Sunday, July 04, 2010

Some Thoughts on Landscape Composition

This is just a quick personal take on landscape composition to show how I would compose a scene from this view. You may find a better composition of course, but I am trying to share the thought process in the hope that it will help some readers.

Most of the time if one is standing on the spot, one would see a much wider vista than the one in the picture below of course. The temptation is to paint it all. We are captured by the vastness of nature and our first instinct is to document the beauty before us as it is. How can we improve on something that just too our breath away?

So the fact that we are looking at this limited view picture is already an edit of the vast vista that we are standing in. Some may think this is a perfect picture. And why not? It has three levels of value changes in the areal perspective and interesting angles and planes.

If we squint (Picture below) we can see clear lines that make out the outlines of the planes. They look majestic!
But if we look closely, there are some traps in the scene that some painters will only recognize once they are too far into the painting process and perhaps too late to correct and work their way out of them.

Here I have simplified the planes and set them in a gray scale. Something that you can do in the field using pencil and paper. Can you see the problems?
No? Well let's go over them in the picture below:

Parallel Lines
Escape highways
Symmetrical slopes
Resting spots too close
Almost equal height towers

Moreover, away from the sloping lines and the resting spots, there is little that is of any interest to us. What if we were to narrow our view to the area below?

We still have the problem with the slopes, but we have reduced all the others.

Now let’s say we reduce the angle on the middle slope and bring up the tree line higher in the picture.
Here it is in gray scale

Let’s add some highlights

And finally let’s pull the closest tree line higher and flatten the farthest plane a bit.
For me, this is a much more successful composition than nature gave us. More powerful as a painting. What are your thoughts?
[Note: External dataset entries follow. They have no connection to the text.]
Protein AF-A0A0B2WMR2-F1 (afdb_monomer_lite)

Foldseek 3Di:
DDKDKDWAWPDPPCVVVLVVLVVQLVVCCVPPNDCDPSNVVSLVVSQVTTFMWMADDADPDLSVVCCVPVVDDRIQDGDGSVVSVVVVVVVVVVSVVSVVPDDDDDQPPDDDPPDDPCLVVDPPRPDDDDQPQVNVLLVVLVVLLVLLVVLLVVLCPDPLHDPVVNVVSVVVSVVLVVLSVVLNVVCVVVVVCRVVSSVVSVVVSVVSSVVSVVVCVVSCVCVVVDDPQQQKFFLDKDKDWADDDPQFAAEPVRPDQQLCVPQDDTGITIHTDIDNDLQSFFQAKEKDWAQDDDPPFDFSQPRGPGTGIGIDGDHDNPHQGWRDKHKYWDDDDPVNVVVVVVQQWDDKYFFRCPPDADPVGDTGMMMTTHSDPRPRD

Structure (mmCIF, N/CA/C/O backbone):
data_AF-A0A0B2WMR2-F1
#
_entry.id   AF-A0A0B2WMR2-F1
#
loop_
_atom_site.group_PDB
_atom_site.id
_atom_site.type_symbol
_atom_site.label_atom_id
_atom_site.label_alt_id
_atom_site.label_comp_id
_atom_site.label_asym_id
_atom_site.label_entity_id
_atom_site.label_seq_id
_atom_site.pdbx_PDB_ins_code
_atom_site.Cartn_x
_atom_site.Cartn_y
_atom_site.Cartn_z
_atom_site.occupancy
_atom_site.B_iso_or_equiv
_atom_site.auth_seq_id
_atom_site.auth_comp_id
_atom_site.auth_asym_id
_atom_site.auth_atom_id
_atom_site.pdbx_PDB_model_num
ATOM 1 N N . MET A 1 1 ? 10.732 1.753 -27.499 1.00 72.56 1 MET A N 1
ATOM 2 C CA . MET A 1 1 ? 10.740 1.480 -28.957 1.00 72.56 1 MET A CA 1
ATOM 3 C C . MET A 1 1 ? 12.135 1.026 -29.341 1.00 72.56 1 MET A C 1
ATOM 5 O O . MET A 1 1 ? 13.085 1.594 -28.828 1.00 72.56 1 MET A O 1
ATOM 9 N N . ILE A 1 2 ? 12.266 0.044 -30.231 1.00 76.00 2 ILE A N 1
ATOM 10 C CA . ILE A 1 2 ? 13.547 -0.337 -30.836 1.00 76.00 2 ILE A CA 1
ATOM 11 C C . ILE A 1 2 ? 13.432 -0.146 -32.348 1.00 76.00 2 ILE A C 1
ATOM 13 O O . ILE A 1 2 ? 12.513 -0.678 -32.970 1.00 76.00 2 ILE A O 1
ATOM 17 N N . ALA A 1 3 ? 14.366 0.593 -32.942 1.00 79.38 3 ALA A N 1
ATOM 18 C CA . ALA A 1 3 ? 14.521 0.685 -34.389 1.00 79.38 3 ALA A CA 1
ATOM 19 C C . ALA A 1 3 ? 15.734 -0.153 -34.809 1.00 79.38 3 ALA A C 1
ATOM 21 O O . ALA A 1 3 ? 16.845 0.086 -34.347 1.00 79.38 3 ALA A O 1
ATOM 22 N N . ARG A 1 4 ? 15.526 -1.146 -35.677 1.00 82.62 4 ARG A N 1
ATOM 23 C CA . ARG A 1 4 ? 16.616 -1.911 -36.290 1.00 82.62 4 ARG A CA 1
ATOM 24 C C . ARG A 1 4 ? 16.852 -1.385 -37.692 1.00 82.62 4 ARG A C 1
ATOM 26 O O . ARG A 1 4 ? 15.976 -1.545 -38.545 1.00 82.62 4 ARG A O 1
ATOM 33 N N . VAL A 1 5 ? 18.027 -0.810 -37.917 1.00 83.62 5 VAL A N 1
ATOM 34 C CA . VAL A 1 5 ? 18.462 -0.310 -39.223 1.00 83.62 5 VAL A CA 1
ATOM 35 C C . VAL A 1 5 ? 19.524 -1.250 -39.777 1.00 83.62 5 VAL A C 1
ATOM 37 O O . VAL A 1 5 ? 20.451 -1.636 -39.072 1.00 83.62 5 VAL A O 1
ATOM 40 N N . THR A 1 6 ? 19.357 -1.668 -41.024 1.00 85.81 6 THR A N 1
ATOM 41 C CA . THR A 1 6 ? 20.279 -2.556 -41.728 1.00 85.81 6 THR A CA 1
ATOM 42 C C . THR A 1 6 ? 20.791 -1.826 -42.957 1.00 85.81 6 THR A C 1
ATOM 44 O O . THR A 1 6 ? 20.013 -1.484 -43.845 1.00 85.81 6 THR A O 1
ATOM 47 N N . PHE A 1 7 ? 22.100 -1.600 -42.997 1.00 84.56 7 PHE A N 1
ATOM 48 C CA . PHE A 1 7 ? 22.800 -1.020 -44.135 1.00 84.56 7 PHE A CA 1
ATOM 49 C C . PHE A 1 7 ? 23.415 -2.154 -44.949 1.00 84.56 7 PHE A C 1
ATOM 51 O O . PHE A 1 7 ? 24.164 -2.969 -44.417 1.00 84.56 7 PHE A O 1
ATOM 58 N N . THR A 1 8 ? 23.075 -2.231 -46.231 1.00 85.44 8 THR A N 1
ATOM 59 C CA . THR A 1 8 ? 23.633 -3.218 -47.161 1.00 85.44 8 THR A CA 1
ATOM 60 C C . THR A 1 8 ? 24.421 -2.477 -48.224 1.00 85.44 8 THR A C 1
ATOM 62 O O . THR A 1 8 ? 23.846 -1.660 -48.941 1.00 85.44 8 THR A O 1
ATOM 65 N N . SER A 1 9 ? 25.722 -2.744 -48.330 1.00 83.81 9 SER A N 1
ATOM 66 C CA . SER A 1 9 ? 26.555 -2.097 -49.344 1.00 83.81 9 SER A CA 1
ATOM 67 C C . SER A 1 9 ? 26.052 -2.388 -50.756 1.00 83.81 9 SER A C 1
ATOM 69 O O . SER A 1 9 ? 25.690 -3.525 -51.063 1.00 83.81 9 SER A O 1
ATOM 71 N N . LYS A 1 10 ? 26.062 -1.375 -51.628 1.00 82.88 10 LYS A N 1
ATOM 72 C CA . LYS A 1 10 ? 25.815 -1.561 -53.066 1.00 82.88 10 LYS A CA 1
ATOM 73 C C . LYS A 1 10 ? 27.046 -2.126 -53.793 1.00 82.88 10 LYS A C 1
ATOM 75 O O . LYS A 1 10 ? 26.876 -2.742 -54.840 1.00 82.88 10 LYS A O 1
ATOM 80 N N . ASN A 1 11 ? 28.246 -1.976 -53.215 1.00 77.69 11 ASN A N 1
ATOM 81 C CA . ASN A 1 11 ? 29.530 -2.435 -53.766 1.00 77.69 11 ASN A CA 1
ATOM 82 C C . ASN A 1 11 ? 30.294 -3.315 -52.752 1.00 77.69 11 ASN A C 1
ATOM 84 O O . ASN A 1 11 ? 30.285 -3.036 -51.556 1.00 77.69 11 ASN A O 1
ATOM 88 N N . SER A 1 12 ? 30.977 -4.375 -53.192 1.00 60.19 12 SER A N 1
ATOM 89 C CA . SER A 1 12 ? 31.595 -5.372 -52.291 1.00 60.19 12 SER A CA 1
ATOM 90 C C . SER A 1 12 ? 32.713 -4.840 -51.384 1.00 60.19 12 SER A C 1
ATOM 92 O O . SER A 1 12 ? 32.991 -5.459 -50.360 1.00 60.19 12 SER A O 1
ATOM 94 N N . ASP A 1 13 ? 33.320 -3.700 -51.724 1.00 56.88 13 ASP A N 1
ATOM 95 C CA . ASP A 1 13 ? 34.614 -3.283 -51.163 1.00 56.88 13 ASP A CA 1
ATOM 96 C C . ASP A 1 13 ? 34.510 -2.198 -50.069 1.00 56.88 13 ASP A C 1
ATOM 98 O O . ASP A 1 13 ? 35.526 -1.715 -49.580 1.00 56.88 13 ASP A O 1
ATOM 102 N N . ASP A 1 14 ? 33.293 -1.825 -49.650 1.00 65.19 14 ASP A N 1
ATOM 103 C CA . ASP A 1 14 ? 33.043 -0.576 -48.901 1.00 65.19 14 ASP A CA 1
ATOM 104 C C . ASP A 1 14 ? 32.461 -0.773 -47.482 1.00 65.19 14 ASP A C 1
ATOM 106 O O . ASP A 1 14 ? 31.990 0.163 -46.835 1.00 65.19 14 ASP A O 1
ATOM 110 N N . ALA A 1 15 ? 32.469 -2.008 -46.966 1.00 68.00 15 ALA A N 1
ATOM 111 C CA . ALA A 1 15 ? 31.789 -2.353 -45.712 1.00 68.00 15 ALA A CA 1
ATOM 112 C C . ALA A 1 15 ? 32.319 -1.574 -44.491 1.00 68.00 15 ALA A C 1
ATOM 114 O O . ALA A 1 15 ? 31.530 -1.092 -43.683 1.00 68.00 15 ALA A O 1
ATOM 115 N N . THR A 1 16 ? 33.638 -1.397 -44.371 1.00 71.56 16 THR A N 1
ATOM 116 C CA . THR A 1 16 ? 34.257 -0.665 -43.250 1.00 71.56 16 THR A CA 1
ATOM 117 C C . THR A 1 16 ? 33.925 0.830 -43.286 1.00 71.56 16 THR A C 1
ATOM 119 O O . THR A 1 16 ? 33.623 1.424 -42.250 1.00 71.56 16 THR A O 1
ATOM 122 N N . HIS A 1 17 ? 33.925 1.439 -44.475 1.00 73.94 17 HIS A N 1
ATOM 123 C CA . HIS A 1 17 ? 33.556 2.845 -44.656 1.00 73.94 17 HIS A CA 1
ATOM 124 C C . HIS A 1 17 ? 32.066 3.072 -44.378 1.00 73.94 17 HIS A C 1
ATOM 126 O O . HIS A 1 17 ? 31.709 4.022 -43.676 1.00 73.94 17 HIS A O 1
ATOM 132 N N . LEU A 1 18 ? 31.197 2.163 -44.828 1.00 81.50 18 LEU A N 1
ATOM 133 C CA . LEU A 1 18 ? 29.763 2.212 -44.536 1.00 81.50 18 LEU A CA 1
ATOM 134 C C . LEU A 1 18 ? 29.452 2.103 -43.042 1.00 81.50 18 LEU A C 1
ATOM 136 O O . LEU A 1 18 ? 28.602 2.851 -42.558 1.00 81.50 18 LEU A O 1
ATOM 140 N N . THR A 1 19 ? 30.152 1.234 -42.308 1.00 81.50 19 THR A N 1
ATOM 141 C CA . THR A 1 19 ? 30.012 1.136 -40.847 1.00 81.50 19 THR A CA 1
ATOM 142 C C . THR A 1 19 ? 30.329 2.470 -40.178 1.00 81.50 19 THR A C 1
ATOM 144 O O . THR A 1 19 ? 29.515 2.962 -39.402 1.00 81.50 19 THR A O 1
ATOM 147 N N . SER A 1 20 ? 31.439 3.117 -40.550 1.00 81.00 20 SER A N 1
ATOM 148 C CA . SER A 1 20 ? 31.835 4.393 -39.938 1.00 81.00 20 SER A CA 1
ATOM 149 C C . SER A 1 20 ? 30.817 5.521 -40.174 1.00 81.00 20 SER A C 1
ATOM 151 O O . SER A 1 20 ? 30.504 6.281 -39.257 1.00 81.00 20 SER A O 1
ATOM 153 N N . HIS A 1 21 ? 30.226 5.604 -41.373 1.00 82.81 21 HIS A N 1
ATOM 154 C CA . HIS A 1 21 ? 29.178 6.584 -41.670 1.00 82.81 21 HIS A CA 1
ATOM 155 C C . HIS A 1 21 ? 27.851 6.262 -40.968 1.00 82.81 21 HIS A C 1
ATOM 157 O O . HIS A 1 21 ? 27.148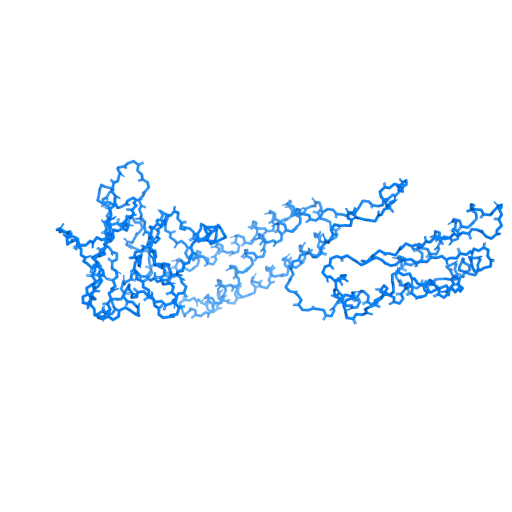 7.181 -40.539 1.00 82.81 21 HIS A O 1
ATOM 163 N N . ALA A 1 22 ? 27.511 4.979 -40.810 1.00 80.81 22 ALA A N 1
ATOM 164 C CA . ALA A 1 22 ? 26.344 4.559 -40.039 1.00 80.81 22 ALA A CA 1
ATOM 165 C C . ALA A 1 22 ? 26.501 4.892 -38.544 1.00 80.81 22 ALA A C 1
ATOM 167 O O . ALA A 1 22 ? 25.579 5.438 -37.939 1.00 80.81 22 ALA A O 1
ATOM 168 N N . GLU A 1 23 ? 27.672 4.632 -37.960 1.00 79.38 23 GLU A N 1
ATOM 169 C CA . GLU A 1 23 ? 27.995 4.966 -36.567 1.00 79.38 23 GLU A CA 1
ATOM 170 C C . GLU A 1 23 ? 27.983 6.474 -36.319 1.00 79.38 23 GLU A C 1
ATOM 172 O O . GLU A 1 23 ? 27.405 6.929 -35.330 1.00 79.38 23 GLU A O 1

  1. Just amazing how you reduce the photo down to the basic elements. I've always been weak on composition and so I follow these tutorials closely. I can't say why, but I would have stopped on the next to the last example.

  2. Thanks Bobbie. There are no hard rules in composing a scene like this of course and if you were to stop at the next to last image you would be correct. My only take on it is that the close treeline would be below the middle distance treeline and I would rather keep things simple for the viewer who expects closer things to be larger if the same.